Fig. 2. Sugar conversion (a) and sugar yields (b) as the function of the enzymatic hydrolysis time

Effect of Pre-impregnation and Mechanical Refining on Enzymatic Hydrolysis

It has been demonstrated that the high content of extractive and ash in a substrate can impede the enzymatic hydrolysis (Mou et al. 2013; Yuan et al. 2018), and post-mechanical refining after chemical pretreatment can increase the porosity of the substrate and decrease the crystallinity of cellulose, thus improving enzymatic saccharification (Xu et al. 2014). It was reported that about 10 to 20% improvement of biomass digestibility could be achieved by post-mechanical refining (Chen et al. 2013), but the improvement was highly dependent upon the severity of chemical treatment (Jones et al. 2014; Xu et al. 2016). Therefore, to further ameliorate the final total sugar yield, pre-impregnation before AS pretreatment and post-mechanical refining after AS pretreatment were completed. Figure 3 shows the constituent changes of wheat straw before and after different treatments. In Fig. 3, both glucan and xylan contents in wheat straw increased after pre-impregnation, which was mainly due to the removal of extractives and ash (just 24% of lignin was removed during pre-impregnation). The removal rates of extractives and ash were 57% and 43%, respectively, after pre-impregnation. Compared to the raw material, the glucan content increased from 34.6% to 48.9% with the AS pretreatment alone. This phenomenon was due to the efficient delignification (74%), as well as the removal of extractives and ash, hence leading to high sugar conversion in saccharification (Fig. 2a). In addition, the glucan and xylan contents were further increased after pre-impregnation combined with AS pretreatment (Fig. 3), and a larger removal of extractives and ash could lead to a higher accessibility of enzymes to polysaccharides (Yuan et al. 2018), thus further raising the final total sugar yield from 74.4% ± 0.5% (without pre-impregnation) to 77% ± 0.6%.

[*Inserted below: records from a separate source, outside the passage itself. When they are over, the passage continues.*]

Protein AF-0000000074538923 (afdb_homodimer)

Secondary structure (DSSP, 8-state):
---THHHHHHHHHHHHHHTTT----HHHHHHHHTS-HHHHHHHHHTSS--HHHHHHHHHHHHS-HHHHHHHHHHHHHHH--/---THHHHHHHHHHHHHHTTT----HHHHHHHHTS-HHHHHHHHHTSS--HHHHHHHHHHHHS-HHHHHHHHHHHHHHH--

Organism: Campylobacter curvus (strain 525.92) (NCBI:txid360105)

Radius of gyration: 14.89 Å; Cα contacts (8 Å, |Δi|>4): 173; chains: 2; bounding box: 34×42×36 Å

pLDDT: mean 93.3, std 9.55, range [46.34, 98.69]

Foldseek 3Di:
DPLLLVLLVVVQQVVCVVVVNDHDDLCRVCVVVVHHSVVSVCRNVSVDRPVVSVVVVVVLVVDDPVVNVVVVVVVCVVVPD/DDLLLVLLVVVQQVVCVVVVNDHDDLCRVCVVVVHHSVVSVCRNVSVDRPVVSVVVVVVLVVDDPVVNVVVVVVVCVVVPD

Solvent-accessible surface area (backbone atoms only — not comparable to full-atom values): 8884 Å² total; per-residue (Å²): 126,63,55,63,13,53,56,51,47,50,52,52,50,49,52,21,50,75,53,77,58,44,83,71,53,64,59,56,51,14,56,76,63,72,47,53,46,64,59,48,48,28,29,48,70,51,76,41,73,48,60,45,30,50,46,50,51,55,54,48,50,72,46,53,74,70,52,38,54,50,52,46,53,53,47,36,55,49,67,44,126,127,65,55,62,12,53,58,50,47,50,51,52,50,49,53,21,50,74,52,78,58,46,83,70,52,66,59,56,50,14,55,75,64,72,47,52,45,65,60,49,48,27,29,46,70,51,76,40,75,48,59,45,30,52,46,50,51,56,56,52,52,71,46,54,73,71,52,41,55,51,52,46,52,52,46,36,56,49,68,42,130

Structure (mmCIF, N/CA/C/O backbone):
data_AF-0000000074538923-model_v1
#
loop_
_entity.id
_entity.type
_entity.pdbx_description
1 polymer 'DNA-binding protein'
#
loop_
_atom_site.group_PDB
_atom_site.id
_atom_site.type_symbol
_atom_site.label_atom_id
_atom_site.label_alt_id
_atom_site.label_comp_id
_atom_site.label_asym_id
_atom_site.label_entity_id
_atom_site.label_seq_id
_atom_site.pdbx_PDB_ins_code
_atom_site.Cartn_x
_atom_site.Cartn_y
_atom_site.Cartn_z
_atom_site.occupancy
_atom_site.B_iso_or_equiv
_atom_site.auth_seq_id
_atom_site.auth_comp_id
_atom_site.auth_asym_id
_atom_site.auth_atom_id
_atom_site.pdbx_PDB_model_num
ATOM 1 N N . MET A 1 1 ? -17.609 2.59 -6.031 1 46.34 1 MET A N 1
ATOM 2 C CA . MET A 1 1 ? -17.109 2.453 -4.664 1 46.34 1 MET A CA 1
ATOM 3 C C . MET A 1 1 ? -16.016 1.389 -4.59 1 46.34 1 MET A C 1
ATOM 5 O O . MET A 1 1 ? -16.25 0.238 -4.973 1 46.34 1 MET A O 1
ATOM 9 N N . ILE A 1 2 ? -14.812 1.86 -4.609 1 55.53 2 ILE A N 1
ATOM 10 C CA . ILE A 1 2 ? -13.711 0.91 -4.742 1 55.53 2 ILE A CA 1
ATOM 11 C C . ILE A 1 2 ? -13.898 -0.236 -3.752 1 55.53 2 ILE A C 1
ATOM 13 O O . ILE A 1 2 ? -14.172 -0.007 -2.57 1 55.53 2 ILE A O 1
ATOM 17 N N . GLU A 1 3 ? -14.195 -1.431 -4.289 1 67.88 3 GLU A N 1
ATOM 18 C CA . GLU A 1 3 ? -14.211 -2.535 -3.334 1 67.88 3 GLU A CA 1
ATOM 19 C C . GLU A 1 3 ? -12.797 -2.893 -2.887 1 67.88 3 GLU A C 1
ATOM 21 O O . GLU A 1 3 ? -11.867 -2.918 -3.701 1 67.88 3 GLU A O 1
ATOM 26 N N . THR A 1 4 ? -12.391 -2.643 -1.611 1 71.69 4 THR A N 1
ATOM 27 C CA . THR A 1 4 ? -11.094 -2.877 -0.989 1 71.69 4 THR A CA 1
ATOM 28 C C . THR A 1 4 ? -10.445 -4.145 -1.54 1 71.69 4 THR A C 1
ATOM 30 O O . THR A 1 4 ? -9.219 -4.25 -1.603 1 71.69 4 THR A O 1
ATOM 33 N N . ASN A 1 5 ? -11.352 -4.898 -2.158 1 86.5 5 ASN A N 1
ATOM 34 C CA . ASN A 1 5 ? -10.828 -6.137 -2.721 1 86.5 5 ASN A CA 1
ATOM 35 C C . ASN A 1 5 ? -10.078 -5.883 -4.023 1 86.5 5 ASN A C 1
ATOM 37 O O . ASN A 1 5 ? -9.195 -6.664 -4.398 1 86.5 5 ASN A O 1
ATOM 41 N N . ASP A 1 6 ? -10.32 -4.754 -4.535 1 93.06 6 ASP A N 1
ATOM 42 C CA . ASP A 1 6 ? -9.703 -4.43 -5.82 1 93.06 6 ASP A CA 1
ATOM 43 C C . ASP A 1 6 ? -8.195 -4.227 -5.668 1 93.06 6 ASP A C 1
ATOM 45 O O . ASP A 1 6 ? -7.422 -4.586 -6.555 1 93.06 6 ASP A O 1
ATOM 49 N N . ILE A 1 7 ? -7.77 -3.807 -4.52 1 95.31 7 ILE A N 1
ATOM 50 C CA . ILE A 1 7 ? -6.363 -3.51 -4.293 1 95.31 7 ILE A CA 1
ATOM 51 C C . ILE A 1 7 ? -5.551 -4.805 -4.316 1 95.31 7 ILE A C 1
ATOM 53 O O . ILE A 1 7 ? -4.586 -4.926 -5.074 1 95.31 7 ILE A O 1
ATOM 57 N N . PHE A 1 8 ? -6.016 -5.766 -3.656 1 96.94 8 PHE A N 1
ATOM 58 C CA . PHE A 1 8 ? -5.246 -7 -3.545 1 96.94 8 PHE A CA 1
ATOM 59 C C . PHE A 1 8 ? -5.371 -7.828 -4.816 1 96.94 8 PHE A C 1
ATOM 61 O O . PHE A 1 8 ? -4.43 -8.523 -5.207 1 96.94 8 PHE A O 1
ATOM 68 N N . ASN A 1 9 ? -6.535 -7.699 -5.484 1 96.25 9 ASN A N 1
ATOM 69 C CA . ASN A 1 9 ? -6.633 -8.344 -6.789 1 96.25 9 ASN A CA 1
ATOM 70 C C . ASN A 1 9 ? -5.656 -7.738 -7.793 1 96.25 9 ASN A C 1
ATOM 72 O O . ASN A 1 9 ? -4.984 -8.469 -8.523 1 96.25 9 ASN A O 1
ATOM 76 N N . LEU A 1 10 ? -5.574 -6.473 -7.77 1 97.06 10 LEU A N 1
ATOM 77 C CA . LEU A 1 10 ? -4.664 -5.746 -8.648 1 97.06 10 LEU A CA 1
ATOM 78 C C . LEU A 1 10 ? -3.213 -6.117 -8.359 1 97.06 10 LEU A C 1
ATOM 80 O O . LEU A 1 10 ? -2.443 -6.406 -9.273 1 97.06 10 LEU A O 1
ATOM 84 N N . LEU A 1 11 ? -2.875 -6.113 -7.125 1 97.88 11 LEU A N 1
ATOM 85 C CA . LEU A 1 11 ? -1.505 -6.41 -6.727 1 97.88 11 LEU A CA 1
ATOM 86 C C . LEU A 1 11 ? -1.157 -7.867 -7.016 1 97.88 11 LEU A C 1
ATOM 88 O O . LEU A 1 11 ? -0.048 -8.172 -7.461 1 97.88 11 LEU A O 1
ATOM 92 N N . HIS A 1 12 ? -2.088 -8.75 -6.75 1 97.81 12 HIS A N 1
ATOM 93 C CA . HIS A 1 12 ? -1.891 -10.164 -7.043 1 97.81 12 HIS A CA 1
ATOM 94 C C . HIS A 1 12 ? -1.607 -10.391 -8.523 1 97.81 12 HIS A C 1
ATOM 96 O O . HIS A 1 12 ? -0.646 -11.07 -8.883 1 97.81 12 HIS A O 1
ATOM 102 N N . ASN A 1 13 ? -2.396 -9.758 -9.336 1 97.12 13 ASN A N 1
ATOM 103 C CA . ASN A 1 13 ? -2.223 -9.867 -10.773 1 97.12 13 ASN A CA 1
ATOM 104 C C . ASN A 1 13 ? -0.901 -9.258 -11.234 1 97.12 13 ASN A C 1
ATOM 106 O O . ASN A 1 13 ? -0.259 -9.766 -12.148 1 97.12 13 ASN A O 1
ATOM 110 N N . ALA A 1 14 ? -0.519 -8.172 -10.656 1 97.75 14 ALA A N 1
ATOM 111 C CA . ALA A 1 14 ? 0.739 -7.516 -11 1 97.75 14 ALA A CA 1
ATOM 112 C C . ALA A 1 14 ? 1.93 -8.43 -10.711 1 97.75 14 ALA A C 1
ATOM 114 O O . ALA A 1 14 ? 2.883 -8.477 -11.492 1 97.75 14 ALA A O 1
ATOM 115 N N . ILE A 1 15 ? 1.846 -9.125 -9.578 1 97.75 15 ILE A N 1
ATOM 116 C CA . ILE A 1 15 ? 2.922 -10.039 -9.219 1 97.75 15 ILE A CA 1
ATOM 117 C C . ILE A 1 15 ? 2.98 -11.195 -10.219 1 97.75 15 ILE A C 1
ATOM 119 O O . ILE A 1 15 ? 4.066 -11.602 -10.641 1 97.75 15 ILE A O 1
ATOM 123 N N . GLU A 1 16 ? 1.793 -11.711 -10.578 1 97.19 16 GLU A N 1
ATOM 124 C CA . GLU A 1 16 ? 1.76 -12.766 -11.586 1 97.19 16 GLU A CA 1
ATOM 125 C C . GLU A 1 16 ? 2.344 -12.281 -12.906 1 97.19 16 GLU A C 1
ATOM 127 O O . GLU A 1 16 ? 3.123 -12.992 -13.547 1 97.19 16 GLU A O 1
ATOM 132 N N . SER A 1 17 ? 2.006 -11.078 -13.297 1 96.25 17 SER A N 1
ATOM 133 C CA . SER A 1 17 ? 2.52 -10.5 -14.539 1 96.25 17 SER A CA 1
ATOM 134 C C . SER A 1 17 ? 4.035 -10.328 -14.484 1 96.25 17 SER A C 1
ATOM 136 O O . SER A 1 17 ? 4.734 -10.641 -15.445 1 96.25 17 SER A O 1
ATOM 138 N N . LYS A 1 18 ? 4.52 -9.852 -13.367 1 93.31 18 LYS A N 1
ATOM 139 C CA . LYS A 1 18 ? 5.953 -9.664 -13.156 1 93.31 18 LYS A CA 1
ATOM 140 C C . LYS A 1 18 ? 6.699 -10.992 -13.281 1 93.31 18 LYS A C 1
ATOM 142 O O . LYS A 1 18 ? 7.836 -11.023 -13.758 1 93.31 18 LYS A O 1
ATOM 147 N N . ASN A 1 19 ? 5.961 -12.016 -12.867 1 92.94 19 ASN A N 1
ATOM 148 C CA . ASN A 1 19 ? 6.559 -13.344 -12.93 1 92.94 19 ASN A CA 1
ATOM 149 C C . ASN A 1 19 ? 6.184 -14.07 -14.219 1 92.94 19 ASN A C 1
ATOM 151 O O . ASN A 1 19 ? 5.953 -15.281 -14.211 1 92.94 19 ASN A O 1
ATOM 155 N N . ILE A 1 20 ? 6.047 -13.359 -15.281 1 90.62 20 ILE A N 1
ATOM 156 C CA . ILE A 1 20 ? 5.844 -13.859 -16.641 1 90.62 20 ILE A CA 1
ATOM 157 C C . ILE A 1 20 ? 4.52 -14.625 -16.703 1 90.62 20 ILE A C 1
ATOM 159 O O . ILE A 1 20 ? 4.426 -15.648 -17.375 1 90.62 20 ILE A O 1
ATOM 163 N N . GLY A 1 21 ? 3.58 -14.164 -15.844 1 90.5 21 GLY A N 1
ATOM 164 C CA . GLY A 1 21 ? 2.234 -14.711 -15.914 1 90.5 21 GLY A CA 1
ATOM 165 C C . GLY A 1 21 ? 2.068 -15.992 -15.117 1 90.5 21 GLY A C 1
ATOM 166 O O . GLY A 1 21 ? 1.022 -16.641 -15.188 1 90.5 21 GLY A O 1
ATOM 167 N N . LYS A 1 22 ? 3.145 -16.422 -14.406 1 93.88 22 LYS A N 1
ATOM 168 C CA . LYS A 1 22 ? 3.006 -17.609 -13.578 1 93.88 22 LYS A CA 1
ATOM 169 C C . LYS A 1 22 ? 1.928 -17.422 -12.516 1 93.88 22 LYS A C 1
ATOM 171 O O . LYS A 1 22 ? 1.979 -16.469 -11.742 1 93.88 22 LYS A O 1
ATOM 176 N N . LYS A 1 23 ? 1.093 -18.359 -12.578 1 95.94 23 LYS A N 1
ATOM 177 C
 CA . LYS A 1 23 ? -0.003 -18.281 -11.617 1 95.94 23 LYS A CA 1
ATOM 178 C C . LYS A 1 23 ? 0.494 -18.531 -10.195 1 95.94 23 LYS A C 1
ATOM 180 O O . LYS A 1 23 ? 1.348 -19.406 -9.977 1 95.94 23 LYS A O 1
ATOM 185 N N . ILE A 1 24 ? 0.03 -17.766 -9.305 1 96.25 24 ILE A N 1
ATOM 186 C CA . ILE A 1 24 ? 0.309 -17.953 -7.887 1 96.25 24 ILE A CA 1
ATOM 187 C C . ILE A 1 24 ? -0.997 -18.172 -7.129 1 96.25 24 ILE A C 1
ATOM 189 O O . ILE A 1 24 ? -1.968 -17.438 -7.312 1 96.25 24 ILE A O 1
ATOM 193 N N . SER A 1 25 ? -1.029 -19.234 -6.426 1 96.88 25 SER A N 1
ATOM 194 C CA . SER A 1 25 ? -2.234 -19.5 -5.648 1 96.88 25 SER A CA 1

In contrast, as expected, post-mechanical refining after AS pretreatment increased the Ytotal sugar to 76.9% ± 1.4%. These results indicated that we could either do pre-impregnation or do post mechanical refining to further improve enzymatic hydrolysis. Additionally, by combining pre-impregnation, AS pretreatment, and post-mechanical refining, the Ytotal sugar could reach to 78% ± 0.8%, which was comparable with the reported alkali-based pretreatments (Gong et al. 2015; Xu et al. 2015). However, the full combination of pre-impregnation and post mechanical refining for AS pretreatment was not feasible with only about 1% increase of Ytotal sugar, due to the increase of process cost.

Fig. 3. Constituent of raw material and the samples after different treatments (AS pretreatment was run under the optimum conditions)

Physicochemical Properties of the Pretreated Wheat Straw

To further evaluate the effectiveness of AS pretreatment, the changes of the physicochemical properties of the pretreated wheat straw were comprehensively characterized. Figure 4 presents the morphology changes of wheat straw before and after pretreatment. As shown in Fig. 4a, the untreated wheat straw appeared as a smooth, tight, and rigid surface with a highly ordered surface structure, which hindered the accessibility of cellulase to cellulose.